_What is required_
A line below contains "ATOM 160 C CA", and a later one contains "ATOM 171 O O". Repeat both, with every line between them, exactly.

_Information provided_

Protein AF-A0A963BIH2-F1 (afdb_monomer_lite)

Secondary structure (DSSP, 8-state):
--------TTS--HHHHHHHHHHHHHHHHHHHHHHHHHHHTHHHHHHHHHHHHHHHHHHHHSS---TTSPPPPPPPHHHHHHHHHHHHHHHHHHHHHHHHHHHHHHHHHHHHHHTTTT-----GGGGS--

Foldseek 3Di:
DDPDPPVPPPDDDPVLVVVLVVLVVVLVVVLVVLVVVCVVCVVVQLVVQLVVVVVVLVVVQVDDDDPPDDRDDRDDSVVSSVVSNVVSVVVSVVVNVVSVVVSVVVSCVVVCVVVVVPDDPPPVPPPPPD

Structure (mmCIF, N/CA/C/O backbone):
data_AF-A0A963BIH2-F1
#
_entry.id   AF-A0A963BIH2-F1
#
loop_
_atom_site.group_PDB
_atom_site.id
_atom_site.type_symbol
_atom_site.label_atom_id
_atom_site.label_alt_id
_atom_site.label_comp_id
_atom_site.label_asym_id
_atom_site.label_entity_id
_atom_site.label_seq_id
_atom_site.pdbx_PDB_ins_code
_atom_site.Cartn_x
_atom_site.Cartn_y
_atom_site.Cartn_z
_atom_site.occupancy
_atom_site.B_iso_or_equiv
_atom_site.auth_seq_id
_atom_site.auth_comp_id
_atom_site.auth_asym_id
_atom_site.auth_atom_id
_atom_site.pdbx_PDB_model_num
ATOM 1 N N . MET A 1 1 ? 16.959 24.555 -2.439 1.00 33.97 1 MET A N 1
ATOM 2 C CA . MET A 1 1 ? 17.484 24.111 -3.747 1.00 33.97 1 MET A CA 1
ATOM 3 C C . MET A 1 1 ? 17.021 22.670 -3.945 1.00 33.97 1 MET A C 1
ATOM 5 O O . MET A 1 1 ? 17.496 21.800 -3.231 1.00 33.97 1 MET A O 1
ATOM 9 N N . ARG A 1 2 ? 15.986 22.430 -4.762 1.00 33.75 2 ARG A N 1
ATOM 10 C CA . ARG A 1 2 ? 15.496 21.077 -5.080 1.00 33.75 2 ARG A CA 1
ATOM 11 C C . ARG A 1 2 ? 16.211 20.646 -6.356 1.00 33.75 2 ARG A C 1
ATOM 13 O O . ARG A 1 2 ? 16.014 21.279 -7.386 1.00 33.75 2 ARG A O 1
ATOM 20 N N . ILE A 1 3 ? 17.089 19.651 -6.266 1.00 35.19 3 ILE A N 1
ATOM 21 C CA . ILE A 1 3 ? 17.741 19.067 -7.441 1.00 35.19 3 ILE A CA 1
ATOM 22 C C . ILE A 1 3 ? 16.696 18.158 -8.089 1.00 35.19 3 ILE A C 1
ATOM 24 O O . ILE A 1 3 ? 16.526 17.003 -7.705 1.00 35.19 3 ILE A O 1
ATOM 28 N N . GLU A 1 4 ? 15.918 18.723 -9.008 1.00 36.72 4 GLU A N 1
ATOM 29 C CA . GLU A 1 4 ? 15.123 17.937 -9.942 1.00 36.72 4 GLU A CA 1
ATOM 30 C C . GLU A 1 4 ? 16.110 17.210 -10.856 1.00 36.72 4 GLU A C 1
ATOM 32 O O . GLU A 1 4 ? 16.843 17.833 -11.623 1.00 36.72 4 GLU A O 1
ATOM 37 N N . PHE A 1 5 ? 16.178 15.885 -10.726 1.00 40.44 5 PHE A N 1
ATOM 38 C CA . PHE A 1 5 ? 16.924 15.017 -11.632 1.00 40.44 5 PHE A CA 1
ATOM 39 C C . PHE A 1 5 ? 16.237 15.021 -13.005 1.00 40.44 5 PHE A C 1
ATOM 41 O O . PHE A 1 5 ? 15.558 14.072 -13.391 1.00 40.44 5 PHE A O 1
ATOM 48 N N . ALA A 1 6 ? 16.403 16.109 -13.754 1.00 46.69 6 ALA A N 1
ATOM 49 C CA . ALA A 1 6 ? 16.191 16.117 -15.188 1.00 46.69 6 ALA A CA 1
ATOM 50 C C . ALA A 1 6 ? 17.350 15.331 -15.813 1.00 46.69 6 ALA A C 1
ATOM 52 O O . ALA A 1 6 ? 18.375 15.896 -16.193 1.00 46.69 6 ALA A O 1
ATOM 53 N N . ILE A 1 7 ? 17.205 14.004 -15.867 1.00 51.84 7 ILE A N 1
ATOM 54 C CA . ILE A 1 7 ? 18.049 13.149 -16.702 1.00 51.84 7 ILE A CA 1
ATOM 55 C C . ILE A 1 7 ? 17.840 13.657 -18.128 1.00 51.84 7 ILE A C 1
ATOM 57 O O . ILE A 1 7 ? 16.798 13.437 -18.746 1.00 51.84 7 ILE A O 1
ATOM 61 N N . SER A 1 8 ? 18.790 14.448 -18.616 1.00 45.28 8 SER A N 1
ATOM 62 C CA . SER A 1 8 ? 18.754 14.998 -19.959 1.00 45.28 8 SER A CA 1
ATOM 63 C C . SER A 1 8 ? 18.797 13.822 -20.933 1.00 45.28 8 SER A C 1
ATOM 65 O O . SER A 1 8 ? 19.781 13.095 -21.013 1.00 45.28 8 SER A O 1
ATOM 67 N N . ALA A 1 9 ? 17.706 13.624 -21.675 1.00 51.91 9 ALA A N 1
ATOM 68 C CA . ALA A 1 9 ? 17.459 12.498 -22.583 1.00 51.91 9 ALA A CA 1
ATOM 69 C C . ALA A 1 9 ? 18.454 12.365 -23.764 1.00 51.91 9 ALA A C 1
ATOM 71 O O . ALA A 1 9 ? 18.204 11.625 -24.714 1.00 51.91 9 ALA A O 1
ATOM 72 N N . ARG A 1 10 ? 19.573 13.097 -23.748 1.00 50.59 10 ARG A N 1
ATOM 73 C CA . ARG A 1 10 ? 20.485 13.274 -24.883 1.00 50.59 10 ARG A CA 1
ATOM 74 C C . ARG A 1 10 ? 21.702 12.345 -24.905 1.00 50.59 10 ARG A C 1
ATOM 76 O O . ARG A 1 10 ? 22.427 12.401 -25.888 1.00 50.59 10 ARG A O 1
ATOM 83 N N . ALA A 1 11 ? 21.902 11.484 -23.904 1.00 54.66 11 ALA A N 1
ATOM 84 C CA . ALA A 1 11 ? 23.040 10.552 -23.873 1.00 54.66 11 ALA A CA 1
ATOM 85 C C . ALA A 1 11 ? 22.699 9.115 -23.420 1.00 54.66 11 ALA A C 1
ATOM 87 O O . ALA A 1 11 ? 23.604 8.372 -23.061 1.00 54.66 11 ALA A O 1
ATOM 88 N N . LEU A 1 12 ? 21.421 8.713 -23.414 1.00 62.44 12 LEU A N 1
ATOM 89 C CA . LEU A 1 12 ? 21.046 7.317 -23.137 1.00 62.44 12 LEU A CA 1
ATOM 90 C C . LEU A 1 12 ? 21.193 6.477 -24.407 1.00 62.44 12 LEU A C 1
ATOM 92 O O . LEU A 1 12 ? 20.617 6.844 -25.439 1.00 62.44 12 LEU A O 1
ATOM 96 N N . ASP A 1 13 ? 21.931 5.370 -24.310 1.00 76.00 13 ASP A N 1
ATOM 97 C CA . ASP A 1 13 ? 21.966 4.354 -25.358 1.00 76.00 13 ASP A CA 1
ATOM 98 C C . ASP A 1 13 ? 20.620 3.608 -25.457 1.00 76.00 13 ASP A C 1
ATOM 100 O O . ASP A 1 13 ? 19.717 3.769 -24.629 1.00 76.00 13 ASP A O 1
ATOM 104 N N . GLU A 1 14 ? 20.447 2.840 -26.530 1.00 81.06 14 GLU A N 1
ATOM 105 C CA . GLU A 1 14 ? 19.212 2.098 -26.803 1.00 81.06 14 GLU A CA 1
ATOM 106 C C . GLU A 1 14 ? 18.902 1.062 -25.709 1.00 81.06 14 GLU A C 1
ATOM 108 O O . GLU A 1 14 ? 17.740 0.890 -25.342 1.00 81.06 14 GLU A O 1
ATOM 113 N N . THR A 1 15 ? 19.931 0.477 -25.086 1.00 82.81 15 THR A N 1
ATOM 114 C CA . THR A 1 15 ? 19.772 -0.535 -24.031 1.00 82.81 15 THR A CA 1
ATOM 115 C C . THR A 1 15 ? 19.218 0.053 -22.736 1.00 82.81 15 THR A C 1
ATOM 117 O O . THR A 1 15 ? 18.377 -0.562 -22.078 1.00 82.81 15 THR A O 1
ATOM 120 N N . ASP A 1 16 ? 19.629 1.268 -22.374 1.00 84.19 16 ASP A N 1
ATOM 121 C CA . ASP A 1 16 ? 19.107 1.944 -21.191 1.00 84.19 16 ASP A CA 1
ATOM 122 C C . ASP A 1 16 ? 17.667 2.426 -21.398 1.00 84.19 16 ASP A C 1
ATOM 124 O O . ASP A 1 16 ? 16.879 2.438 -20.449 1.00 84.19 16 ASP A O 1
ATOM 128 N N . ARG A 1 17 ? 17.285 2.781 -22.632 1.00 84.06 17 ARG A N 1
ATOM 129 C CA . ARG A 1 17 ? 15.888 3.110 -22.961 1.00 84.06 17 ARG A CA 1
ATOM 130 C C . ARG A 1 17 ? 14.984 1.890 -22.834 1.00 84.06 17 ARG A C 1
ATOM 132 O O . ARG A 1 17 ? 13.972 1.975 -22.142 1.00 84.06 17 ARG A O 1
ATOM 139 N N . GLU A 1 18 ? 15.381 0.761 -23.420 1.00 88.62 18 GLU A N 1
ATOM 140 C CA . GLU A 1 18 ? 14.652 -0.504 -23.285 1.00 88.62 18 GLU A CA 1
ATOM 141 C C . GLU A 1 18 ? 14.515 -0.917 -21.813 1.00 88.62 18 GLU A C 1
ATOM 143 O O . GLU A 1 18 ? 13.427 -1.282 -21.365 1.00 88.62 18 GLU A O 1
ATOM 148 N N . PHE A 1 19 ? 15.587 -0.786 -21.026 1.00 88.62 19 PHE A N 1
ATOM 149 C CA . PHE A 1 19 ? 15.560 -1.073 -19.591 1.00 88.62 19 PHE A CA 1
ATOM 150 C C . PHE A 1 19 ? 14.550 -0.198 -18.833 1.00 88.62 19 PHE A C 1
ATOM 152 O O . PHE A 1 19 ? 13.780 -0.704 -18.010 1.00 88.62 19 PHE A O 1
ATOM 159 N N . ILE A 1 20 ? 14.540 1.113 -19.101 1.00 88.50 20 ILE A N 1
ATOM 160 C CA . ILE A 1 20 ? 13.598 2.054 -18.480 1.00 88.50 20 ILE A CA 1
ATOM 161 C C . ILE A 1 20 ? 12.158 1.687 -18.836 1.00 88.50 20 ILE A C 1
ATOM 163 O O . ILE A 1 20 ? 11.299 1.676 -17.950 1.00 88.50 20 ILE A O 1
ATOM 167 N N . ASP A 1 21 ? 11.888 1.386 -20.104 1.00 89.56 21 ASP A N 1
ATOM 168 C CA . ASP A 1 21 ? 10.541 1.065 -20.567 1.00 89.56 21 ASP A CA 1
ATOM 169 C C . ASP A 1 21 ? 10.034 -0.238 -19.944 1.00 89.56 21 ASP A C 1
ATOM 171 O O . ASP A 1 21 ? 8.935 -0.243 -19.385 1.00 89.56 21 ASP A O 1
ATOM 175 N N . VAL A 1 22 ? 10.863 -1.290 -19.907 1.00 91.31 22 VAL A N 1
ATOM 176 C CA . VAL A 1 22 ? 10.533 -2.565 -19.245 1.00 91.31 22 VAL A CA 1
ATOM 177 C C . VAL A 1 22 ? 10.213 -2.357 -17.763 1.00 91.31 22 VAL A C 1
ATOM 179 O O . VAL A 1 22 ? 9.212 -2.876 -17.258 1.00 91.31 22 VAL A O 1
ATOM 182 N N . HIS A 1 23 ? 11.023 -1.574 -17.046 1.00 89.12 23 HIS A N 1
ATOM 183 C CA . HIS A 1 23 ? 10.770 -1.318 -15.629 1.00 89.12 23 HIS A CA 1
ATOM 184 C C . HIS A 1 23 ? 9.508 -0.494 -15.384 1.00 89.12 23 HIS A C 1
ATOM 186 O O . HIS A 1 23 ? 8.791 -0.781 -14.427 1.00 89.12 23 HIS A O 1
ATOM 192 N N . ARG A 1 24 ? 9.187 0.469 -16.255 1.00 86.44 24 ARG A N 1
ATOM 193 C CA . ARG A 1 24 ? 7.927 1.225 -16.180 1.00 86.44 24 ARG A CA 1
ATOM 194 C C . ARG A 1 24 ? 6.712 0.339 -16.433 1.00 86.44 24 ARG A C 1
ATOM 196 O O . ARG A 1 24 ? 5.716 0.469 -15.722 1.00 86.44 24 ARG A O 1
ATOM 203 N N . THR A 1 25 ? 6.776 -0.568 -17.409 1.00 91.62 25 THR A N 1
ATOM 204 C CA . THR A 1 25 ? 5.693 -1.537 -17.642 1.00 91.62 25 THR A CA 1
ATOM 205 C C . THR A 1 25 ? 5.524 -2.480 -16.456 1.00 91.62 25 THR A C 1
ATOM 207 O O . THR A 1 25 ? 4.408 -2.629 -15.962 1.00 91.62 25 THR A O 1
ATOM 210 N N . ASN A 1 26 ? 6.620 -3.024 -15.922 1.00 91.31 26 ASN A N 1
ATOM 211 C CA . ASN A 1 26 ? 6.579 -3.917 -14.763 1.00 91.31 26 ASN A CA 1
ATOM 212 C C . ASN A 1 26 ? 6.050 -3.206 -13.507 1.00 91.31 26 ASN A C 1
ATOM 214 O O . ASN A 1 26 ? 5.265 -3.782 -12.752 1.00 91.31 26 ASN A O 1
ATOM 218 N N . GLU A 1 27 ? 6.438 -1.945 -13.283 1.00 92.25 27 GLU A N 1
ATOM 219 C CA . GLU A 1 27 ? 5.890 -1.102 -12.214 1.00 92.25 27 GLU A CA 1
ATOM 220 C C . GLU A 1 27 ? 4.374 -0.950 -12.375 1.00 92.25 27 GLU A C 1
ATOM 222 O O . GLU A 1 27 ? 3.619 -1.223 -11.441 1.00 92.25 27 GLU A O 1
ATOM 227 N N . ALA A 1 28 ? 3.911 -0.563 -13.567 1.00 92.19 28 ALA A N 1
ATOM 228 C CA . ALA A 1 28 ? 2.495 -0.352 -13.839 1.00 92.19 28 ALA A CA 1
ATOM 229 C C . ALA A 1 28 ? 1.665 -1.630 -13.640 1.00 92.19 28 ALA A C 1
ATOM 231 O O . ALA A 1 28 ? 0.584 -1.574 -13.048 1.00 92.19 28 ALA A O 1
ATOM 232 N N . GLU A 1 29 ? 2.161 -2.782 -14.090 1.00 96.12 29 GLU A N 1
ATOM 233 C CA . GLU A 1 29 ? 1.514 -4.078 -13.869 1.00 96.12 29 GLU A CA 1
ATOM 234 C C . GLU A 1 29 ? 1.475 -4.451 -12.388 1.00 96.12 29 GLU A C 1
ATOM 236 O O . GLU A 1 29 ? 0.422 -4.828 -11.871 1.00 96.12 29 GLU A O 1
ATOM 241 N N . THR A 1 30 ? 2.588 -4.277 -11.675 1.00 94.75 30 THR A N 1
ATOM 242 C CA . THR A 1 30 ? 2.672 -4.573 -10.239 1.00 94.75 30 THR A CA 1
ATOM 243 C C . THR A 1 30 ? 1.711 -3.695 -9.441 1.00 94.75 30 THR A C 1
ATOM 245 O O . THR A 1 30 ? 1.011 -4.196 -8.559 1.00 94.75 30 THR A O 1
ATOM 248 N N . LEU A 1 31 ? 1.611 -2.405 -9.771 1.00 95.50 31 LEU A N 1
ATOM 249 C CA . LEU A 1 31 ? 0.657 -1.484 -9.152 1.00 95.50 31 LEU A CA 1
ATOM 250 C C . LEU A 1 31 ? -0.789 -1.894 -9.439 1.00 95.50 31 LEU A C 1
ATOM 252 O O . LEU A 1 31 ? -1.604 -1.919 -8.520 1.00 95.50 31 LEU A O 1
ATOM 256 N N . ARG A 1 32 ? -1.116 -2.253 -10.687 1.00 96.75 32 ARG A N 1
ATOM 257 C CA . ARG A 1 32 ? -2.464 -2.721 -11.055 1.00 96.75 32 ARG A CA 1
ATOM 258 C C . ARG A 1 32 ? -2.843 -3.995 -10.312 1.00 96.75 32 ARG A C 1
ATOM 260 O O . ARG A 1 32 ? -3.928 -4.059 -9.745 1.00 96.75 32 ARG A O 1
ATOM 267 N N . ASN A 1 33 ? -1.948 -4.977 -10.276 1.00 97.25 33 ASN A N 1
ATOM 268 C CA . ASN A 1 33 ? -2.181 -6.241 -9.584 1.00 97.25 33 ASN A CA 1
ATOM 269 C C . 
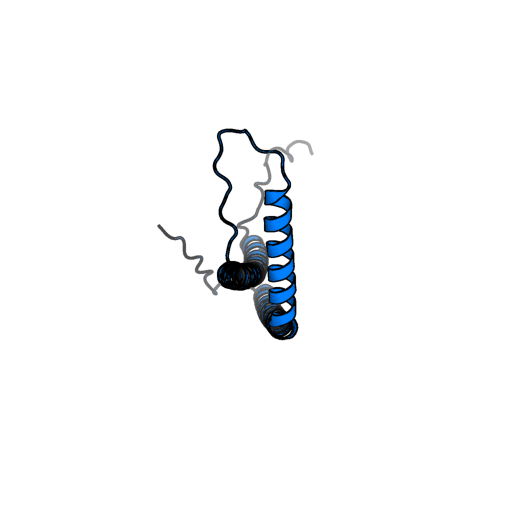ASN A 1 33 ? -2.331 -6.025 -8.075 1.00 97.25 33 ASN A C 1
ATOM 271 O O . ASN A 1 33 ? -3.250 -6.566 -7.469 1.00 97.25 33 ASN A O 1
ATOM 275 N N . THR A 1 34 ? -1.483 -5.179 -7.483 1.00 95.25 34 THR A N 1
ATOM 276 C CA . THR A 1 34 ? -1.549 -4.835 -6.054 1.00 95.25 34 THR A CA 1
ATOM 277 C C . THR A 1 34 ? -2.843 -4.096 -5.712 1.00 95.25 34 THR A C 1
ATOM 279 O O . THR A 1 34 ? -3.472 -4.393 -4.699 1.00 95.25 34 THR A O 1
ATOM 282 N N . GLN A 1 35 ? -3.281 -3.166 -6.564 1.00 97.00 35 GLN A N 1
ATOM 283 C CA . GLN A 1 35 ? -4.557 -2.469 -6.400 1.00 97.00 35 GLN A CA 1
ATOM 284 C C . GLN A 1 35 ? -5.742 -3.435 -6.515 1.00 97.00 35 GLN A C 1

_Solved exercise_
ATOM 160 C CA . ILE A 1 20 ? 13.598 2.054 -18.480 1.00 88.50 20 ILE A CA 1
ATOM 161 C C . ILE A 1 20 ? 12.158 1.687 -18.836 1.00 88.50 20 ILE A C 1
ATOM 163 O O . ILE A 1 20 ? 11.299 1.676 -17.950 1.00 88.50 20 ILE A O 1
ATOM 167 N N . ASP A 1 21 ? 11.888 1.386 -20.104 1.00 89.56 21 ASP A N 1
ATOM 168 C CA . ASP A 1 21 ? 10.541 1.065 -20.567 1.00 89.56 21 ASP A CA 1
ATOM 169 C C . ASP A 1 21 ? 10.034 -0.238 -19.944 1.00 89.56 21 ASP A C 1
ATOM 171 O O . ASP A 1 21 ? 8.935 -0.243 -19.385 1.00 89.56 21 ASP A O 1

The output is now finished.